🤖 AI Summary
This study investigates the root causes of failure in vision-language models on abstract visual reasoning tasks such as Bongard problems, specifically disentangling whether the bottleneck lies in visual representation or reasoning capability. To this end, the authors propose a Componential–Grammatical (C–G) framework that translates Bongard-LOGO images into symbolic action programs, enabling controlled inputs for systematic comparison between end-to-end vision models and large language models (LLMs) that receive only symbolic representations. Experimental results show that LLMs achieve over 95% accuracy with symbolic inputs, whereas strong vision-based baselines perform near chance level. Through ablation studies examining input formats, concept prompting, and minimal visual grounding, the work provides the first clear evidence that the primary limitation of current models stems from inadequate visual representation rather than reasoning capacity, thereby underscoring the critical role of symbolic structure in abstract reasoning.
📝 Abstract
Vision--language models (VLMs) often fail on abstract visual reasoning benchmarks such as Bongard problems, raising the question of whether the main bottleneck lies in reasoning or representation.

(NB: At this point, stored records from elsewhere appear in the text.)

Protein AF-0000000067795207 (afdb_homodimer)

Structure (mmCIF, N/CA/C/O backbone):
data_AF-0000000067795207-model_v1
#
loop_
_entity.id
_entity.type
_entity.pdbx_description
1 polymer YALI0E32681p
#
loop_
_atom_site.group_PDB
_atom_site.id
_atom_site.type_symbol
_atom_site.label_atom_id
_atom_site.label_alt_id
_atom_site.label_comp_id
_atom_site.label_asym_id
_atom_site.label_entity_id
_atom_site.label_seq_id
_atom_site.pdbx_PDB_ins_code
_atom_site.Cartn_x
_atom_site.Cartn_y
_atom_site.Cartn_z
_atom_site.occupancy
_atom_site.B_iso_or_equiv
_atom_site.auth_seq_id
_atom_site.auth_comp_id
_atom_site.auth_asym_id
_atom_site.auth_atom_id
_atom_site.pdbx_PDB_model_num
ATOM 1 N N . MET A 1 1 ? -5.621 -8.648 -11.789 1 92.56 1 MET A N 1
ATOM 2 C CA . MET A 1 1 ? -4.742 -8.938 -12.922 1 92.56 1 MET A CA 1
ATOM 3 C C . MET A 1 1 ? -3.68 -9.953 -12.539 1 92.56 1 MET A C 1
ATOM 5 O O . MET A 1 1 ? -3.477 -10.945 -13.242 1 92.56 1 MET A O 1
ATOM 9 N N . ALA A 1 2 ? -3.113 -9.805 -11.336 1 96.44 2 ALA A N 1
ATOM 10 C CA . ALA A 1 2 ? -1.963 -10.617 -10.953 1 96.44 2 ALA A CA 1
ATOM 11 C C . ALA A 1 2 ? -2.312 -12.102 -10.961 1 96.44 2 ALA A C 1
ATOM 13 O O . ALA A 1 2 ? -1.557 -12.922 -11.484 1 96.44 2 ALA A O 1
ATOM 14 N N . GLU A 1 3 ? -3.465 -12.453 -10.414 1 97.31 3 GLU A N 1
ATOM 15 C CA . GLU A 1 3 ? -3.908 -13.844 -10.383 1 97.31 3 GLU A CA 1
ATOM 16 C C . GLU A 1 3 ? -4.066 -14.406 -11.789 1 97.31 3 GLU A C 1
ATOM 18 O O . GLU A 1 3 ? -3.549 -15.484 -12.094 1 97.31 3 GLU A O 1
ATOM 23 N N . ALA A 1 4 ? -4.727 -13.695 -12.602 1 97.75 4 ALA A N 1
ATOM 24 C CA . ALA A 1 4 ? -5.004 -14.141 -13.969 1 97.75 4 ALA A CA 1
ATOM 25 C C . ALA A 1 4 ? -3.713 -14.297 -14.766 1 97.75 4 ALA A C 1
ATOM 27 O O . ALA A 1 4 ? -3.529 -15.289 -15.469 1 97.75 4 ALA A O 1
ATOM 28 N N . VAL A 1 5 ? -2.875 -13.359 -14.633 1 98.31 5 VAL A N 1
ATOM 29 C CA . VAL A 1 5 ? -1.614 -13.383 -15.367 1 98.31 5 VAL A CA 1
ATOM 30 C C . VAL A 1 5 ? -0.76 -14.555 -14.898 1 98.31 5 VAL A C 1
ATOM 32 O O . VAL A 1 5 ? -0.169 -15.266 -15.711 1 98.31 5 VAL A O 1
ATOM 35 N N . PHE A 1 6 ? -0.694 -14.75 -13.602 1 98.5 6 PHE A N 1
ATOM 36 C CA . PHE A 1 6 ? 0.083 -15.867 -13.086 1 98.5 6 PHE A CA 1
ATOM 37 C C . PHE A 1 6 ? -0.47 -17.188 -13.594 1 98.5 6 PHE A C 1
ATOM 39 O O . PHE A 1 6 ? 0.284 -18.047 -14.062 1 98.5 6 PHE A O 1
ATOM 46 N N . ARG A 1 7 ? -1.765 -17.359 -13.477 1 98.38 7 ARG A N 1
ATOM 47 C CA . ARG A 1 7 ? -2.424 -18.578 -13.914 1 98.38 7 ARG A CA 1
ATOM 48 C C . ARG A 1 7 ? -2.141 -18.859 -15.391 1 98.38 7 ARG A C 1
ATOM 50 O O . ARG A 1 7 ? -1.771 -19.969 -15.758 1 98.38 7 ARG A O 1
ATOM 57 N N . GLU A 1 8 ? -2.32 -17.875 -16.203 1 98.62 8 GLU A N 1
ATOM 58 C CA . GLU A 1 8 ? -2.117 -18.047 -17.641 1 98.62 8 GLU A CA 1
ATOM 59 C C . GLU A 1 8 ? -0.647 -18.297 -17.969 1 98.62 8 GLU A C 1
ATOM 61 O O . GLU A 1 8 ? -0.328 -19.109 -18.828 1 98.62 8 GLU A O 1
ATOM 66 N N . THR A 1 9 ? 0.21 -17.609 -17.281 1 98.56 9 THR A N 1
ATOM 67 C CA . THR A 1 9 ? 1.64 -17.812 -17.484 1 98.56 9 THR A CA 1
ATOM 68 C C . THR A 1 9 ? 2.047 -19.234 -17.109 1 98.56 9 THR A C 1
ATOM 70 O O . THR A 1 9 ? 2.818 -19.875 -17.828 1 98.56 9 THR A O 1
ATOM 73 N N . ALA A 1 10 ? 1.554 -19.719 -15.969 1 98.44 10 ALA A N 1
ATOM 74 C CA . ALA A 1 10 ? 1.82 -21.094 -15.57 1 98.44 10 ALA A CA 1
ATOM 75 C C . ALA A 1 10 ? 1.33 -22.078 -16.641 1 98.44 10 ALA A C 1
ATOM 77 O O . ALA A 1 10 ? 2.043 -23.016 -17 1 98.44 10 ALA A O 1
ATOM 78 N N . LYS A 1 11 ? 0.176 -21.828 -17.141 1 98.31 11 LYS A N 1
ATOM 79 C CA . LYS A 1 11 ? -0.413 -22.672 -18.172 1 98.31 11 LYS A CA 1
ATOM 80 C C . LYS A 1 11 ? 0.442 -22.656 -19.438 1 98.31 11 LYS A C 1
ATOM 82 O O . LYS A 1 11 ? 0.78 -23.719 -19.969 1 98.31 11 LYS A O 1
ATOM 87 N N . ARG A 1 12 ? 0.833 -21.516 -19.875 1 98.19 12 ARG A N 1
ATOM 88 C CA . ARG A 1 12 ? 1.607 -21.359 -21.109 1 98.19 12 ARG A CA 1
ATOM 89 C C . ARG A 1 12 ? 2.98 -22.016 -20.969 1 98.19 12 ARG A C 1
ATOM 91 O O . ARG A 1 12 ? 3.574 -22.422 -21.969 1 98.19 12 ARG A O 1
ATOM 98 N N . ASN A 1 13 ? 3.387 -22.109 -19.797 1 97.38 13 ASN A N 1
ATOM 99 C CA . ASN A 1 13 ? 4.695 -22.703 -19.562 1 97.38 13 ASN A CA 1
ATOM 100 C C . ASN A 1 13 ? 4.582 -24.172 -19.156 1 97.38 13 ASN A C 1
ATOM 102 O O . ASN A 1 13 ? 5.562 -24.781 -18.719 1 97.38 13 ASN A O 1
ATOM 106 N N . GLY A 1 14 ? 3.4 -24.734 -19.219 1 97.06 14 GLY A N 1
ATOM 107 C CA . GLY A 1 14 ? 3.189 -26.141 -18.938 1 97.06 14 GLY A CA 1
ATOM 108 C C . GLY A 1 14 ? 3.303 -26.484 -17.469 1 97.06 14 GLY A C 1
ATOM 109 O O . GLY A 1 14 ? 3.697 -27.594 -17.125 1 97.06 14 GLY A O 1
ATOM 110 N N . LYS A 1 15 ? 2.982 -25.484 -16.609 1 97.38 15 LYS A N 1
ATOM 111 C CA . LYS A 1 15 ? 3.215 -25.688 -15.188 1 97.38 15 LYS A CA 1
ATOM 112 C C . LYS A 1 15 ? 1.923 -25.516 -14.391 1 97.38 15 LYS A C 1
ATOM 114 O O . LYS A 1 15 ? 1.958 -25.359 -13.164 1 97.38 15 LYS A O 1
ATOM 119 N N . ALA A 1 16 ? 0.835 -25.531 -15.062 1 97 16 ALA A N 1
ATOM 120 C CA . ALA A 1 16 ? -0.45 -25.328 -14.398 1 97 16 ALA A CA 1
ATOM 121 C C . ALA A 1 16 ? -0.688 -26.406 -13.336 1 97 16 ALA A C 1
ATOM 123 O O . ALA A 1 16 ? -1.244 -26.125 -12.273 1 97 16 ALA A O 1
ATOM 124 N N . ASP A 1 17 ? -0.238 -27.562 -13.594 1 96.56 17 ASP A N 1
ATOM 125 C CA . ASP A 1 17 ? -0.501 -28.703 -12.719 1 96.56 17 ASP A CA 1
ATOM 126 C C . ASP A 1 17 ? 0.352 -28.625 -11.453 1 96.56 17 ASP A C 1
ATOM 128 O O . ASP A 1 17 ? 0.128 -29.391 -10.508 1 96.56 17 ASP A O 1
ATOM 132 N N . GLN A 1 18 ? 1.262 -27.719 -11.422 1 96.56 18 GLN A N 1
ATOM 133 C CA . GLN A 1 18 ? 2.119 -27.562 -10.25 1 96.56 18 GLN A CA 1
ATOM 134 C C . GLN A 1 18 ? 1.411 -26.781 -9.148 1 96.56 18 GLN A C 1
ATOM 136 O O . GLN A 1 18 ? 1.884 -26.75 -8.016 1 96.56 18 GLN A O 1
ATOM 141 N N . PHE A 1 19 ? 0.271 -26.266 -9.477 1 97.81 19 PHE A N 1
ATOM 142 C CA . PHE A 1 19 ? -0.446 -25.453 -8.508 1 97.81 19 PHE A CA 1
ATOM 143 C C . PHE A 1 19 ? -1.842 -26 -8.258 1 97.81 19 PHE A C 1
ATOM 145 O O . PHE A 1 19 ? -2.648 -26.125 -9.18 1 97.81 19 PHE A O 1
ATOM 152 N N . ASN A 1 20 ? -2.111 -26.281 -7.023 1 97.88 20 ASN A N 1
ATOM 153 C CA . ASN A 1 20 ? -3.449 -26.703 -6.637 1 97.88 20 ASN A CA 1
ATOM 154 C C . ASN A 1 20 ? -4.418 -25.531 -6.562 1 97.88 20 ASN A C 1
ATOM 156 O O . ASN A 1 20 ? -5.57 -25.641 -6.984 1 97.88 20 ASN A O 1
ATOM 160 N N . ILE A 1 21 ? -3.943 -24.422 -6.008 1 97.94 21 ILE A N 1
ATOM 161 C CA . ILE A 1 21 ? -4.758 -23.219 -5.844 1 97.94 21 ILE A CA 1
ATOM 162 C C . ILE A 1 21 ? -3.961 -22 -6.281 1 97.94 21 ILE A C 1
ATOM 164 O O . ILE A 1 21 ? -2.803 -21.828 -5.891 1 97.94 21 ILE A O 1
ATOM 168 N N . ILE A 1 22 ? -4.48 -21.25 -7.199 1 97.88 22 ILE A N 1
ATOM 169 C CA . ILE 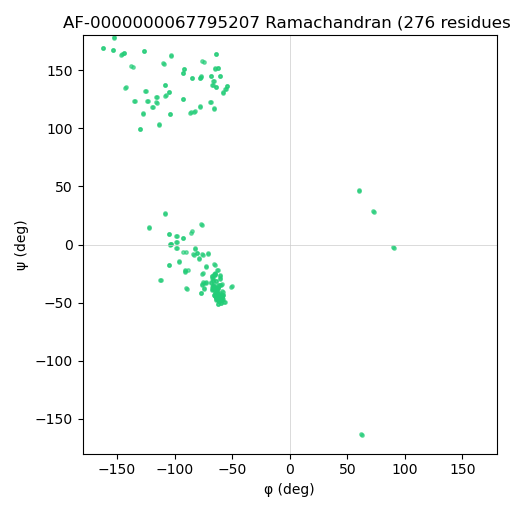A 1 22 ? -4.004 -19.922 -7.547 1 97.88 22 ILE A CA 1
ATOM 170 C C . ILE A 1 22 ? -5.09 -18.891 -7.242 1 97.88 22 ILE A C 1
ATOM 172 O O . ILE A 1 22 ? -6.223 -19.016 -7.719 1 97.88 22 ILE A O 1
ATOM 176 N N . ASP A 1 23 ? -4.77 -17.891 -6.391 1 96.62 23 ASP A N 1
ATOM 177 C CA . ASP A 1 23 ? -5.754 -16.922 -5.902 1 96.62 23 ASP A CA 1
ATOM 178 C C . ASP A 1 23 ? -5.121 -15.555 -5.699 1 96.62 23 ASP A C 1
ATOM 180 O O . ASP A 1 23 ? -3.904 -15.398 -5.812 1 96.62 23 ASP A O 1
ATOM 184 N N . SER A 1 24 ? -5.922 -14.594 -5.602 1 95.12 24 SER A N 1
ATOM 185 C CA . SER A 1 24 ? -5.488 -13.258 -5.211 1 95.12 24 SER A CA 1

We study this on Bongard-LOGO, a synthetic benchmark of abstract concept learning with ground-truth generative programs, by comparing end-to-end VLMs on raw images with large language models (LLMs) given symbolic inputs derived from those images. Using symbolic inputs as a diagnostic probe rather than a practical multimodal architecture, our \emph{Componential--Grammatical (C--G)} paradigm reformulates Bongard-LOGO as a symbolic reasoning task based on LOGO-style action programs or structured descriptions. LLMs achieve large and consistent gains, reaching mid--90s accuracy on Free-form problems, while a strong visual baseline remains near chance under matched task definitions. Ablations on input format, explicit concept prompts, and minimal visual grounding show that these factors matter much less than the shift from pixels to symbolic structure. These results identify representation as a key bottleneck in abstract visual reasoning and show how symbolic input can serve as a controlled diagnostic upper bound.